Stored entries
------------

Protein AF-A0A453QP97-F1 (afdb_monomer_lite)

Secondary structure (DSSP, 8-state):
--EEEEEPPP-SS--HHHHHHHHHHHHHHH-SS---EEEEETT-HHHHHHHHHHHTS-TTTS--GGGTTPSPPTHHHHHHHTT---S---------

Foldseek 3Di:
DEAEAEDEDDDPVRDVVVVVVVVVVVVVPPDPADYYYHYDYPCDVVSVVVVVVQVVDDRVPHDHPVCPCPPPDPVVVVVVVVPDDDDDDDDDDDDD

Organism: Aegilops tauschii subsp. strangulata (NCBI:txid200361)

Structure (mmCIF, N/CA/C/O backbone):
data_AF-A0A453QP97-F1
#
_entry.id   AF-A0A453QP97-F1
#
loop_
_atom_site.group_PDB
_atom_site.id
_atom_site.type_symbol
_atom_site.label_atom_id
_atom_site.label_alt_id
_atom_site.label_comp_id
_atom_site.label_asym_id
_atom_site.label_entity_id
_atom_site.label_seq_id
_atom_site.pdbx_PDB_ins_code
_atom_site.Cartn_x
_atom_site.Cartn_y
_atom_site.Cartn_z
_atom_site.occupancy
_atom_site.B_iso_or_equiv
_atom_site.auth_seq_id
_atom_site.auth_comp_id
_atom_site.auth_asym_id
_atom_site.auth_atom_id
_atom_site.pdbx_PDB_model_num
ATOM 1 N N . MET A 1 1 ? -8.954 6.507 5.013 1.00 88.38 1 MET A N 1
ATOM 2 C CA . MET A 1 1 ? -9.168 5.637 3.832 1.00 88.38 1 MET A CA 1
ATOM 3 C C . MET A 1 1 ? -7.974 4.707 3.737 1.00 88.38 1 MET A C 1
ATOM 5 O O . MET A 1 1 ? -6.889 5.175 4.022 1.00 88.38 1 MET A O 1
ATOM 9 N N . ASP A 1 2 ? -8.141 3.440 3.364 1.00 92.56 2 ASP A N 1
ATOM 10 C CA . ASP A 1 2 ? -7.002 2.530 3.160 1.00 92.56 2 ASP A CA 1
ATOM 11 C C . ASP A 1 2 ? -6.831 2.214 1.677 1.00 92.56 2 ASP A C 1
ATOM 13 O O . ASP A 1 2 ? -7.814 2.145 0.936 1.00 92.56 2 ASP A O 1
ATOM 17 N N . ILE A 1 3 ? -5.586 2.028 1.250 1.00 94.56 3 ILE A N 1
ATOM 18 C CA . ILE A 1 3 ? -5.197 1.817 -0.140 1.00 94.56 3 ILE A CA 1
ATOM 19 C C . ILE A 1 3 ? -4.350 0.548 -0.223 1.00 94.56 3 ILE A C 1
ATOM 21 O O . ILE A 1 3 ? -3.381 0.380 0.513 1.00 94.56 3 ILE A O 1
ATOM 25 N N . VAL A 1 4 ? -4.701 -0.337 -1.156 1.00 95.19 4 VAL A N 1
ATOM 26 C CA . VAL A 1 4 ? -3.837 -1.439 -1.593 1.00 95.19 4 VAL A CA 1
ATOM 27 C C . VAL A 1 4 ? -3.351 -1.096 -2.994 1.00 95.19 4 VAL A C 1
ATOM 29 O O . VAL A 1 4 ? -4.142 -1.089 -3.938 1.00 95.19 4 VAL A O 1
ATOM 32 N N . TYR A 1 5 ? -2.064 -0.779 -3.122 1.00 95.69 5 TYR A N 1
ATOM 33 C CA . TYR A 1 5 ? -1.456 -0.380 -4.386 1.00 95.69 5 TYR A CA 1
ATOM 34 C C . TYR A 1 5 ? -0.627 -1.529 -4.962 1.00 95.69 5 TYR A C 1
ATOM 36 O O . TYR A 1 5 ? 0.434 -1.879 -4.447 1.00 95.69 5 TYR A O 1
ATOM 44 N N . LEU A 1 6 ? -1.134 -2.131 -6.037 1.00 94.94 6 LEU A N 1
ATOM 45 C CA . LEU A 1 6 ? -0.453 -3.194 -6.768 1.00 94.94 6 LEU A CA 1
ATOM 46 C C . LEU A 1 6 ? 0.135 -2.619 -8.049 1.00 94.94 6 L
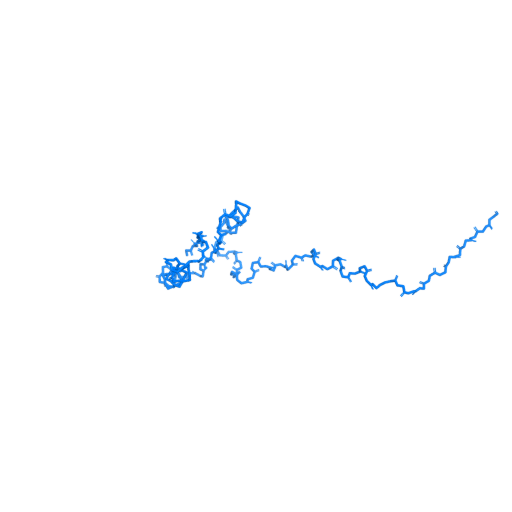EU A C 1
ATOM 48 O O . LEU A 1 6 ? -0.577 -1.967 -8.812 1.00 94.94 6 LEU A O 1
ATOM 52 N N . HIS A 1 7 ? 1.411 -2.891 -8.303 1.00 93.75 7 HIS A N 1
ATOM 53 C CA . HIS A 1 7 ? 2.072 -2.384 -9.498 1.00 93.75 7 HIS A CA 1
ATOM 54 C C . HIS A 1 7 ? 3.093 -3.358 -10.078 1.00 93.75 7 HIS A C 1
ATOM 56 O O . HIS A 1 7 ? 3.599 -4.274 -9.419 1.00 93.75 7 HIS A O 1
ATOM 62 N N . ASP A 1 8 ? 3.426 -3.131 -11.343 1.00 92.81 8 ASP A N 1
ATOM 63 C CA . ASP A 1 8 ? 4.520 -3.821 -12.006 1.00 92.81 8 ASP A CA 1
ATOM 64 C C . ASP A 1 8 ? 5.883 -3.267 -11.598 1.00 92.81 8 ASP A C 1
ATOM 66 O O . ASP A 1 8 ? 5.997 -2.216 -10.962 1.00 92.81 8 ASP A O 1
ATOM 70 N N . LYS A 1 9 ? 6.947 -3.994 -11.955 1.00 92.69 9 LYS A N 1
ATOM 71 C CA . LYS A 1 9 ? 8.313 -3.522 -11.716 1.00 92.69 9 LYS A CA 1
ATOM 72 C C . LYS A 1 9 ? 8.517 -2.133 -12.345 1.00 92.69 9 LYS A C 1
ATOM 74 O O . LYS A 1 9 ? 8.031 -1.906 -13.457 1.00 92.69 9 LYS A O 1
ATOM 79 N N . PRO A 1 10 ? 9.249 -1.230 -11.671 1.00 94.56 10 PRO A N 1
ATOM 80 C CA . PRO A 1 10 ? 9.620 0.050 -12.255 1.00 94.56 10 PRO A CA 1
ATOM 81 C C . PRO A 1 10 ? 10.340 -0.132 -13.597 1.00 94.56 10 PRO A C 1
ATOM 83 O O . PRO A 1 10 ? 11.207 -0.999 -13.735 1.00 94.56 10 PRO A O 1
ATOM 86 N N . THR A 1 11 ? 9.984 0.695 -14.575 1.00 95.06 11 THR A N 1
ATOM 87 C CA . THR A 1 11 ? 10.648 0.800 -15.883 1.00 95.06 11 THR A CA 1
ATOM 88 C C . THR A 1 11 ? 10.856 2.278 -16.220 1.00 95.06 11 THR A C 1
ATOM 90 O O . THR A 1 11 ? 10.429 3.150 -15.469 1.00 95.06 11 THR A O 1
ATOM 93 N N . ALA A 1 12 ? 11.507 2.589 -17.345 1.00 95.25 12 ALA A N 1
ATOM 94 C CA . ALA A 1 12 ? 11.669 3.981 -17.779 1.00 95.25 12 ALA A CA 1
ATOM 95 C C . ALA A 1 12 ? 10.320 4.708 -17.967 1.00 95.25 12 ALA A C 1
ATOM 97 O O . ALA A 1 12 ? 10.219 5.893 -17.666 1.00 95.25 12 ALA A O 1
ATOM 98 N N . ASP A 1 13 ? 9.288 3.976 -18.394 1.00 94.69 13 ASP A N 1
ATOM 99 C CA . ASP A 1 13 ? 7.943 4.507 -18.640 1.00 94.69 13 ASP A CA 1
ATOM 100 C C . ASP A 1 13 ? 6.967 4.226 -17.482 1.00 94.69 13 ASP A C 1
ATOM 102 O O . ASP A 1 13 ? 5.837 4.712 -17.484 1.00 94.69 13 ASP A O 1
ATOM 106 N N . ASN A 1 14 ? 7.386 3.440 -16.484 1.00 92.75 14 ASN A N 1
ATOM 107 C CA . ASN A 1 14 ? 6.587 3.079 -15.317 1.00 92.75 14 ASN A CA 1
ATOM 108 C C . ASN A 1 14 ? 7.320 3.483 -14.035 1.00 92.75 14 ASN A C 1
ATOM 110 O O . ASN A 1 14 ? 8.239 2.789 -13.595 1.00 92.75 14 ASN A O 1
ATOM 114 N N . CYS A 1 15 ? 6.871 4.569 -13.405 1.00 96.31 15 CYS A N 1
ATOM 115 C CA . CYS A 1 15 ? 7.394 5.038 -12.124 1.00 96.31 15 CYS A CA 1
ATOM 116 C C . CYS A 1 15 ? 6.353 4.841 -11.007 1.00 96.31 15 CYS A C 1
ATOM 118 O O . CYS A 1 15 ? 5.568 5.755 -10.740 1.00 96.31 15 CYS A O 1
ATOM 120 N N . PRO A 1 16 ? 6.336 3.677 -10.324 1.00 96.38 16 PRO A N 1
ATOM 121 C CA . PRO A 1 16 ? 5.440 3.441 -9.198 1.00 96.38 16 PRO A CA 1
ATOM 122 C C . PRO A 1 16 ? 5.560 4.468 -8.074 1.00 96.38 16 PRO A C 1
ATOM 124 O O . PRO A 1 16 ? 4.562 4.738 -7.415 1.00 96.38 16 PRO A O 1
ATOM 127 N N . GLN A 1 17 ? 6.744 5.066 -7.896 1.00 96.31 17 GLN A N 1
ATOM 128 C CA . GLN A 1 17 ? 6.974 6.092 -6.883 1.00 96.31 17 GLN A CA 1
ATOM 129 C C . GLN A 1 17 ? 6.100 7.327 -7.116 1.00 96.31 17 GLN A C 1
ATOM 131 O O . GLN A 1 17 ? 5.447 7.779 -6.188 1.00 96.31 17 GLN A O 1
ATOM 136 N N . ASN A 1 18 ? 5.997 7.814 -8.358 1.00 97.31 18 ASN A N 1
ATOM 137 C CA . ASN A 1 18 ? 5.163 8.981 -8.666 1.00 97.31 18 ASN A CA 1
ATOM 138 C C . ASN A 1 18 ? 3.687 8.731 -8.317 1.00 97.31 18 ASN A C 1
ATOM 140 O O . ASN A 1 18 ? 2.984 9.637 -7.881 1.00 97.31 18 ASN A O 1
ATOM 144 N N . VAL A 1 19 ? 3.212 7.498 -8.526 1.00 96.56 19 VAL A N 1
ATOM 145 C CA . VAL A 1 19 ? 1.850 7.101 -8.150 1.00 96.56 19 VAL A CA 1
ATOM 146 C C . VAL A 1 19 ? 1.725 7.022 -6.632 1.00 96.56 19 VAL A C 1
ATOM 148 O O . VAL A 1 19 ? 0.755 7.532 -6.087 1.00 96.56 19 VAL A O 1
ATOM 151 N N . TYR A 1 20 ? 2.703 6.423 -5.948 1.00 96.75 20 TYR A N 1
ATOM 152 C CA . TYR A 1 20 ? 2.726 6.348 -4.489 1.00 96.75 20 TYR A CA 1
ATOM 153 C C . TYR A 1 20 ? 2.683 7.743 -3.849 1.00 96.75 20 TYR A C 1
ATOM 155 O O . TYR A 1 20 ? 1.845 7.985 -2.987 1.00 96.75 20 TYR A O 1
ATOM 163 N N . ASP A 1 21 ? 3.506 8.678 -4.323 1.00 97.00 21 ASP A N 1
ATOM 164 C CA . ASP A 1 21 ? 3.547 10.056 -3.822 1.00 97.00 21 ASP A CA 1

------------

▸ What to do
Please retype the top of the data exactly, down to and including the line that holds "ATOM 17 N N", and nothing further.

▸ Output of the exercise
Protein AF-A0A453QP97-F1 (afdb_monomer_lite)

Secondary structure (DSSP, 8-state):
--EEEEEPPP-SS--HHHHHHHHHHHHHHH-SS---EEEEETT-HHHHHHHHHHHTS-TTTS--GGGTTPSPPTHHHHHHHTT---S---------

Foldseek 3Di:
DEAEAEDEDDDPVRDVVVVVVVVVVVVVPPDPADYYYHYDYPCDVVSVVVVVVQVVDDRVPHDHPVCPCPPPDPVVVVVVVVPDDDDDDDDDDDDD

Organism: Aegilops tauschii subsp. strangulata (NCBI:txid200361)

Structure (mmCIF, N/CA/C/O backbone):
data_AF-A0A453QP97-F1
#
_entry.id   AF-A0A453QP97-F1
#
loop_
_atom_site.group_PDB
_atom_site.id
_atom_site.type_symbol
_atom_site.label_atom_id
_atom_site.label_alt_id
_atom_site.label_comp_id
_atom_site.label_asym_id
_atom_site.label_entity_id
_atom_site.label_seq_id
_atom_site.pdbx_PDB_ins_code
_atom_site.Cartn_x
_atom_site.Cartn_y
_atom_site.Cartn_z
_atom_site.occupancy
_atom_site.B_iso_or_equiv
_atom_site.auth_seq_id
_atom_site.auth_comp_id
_atom_site.auth_asym_id
_atom_site.auth_atom_id
_atom_site.pdbx_PDB_model_num
ATOM 1 N N . MET A 1 1 ? -8.954 6.507 5.013 1.00 88.38 1 MET A N 1
ATOM 2 C CA . MET A 1 1 ? -9.168 5.637 3.832 1.00 88.38 1 MET A CA 1
ATOM 3 C C . MET A 1 1 ? -7.974 4.707 3.737 1.00 88.38 1 MET A C 1
ATOM 5 O O . MET A 1 1 ? -6.889 5.175 4.022 1.00 88.38 1 MET A O 1
ATOM 9 N N . ASP A 1 2 ? -8.141 3.440 3.364 1.00 92.56 2 ASP A N 1
ATOM 10 C CA . ASP A 1 2 ? -7.002 2.530 3.160 1.00 92.56 2 ASP A CA 1
ATOM 11 C C . ASP A 1 2 ? -6.831 2.214 1.677 1.00 92.56 2 ASP A C 1
ATOM 13 O O . ASP A 1 2 ? -7.814 2.145 0.936 1.00 92.56 2 ASP A O 1
ATOM 17 N N . ILE A 1 3 ? -5.586 2.028 1.250 1.00 94.56 3 ILE A N 1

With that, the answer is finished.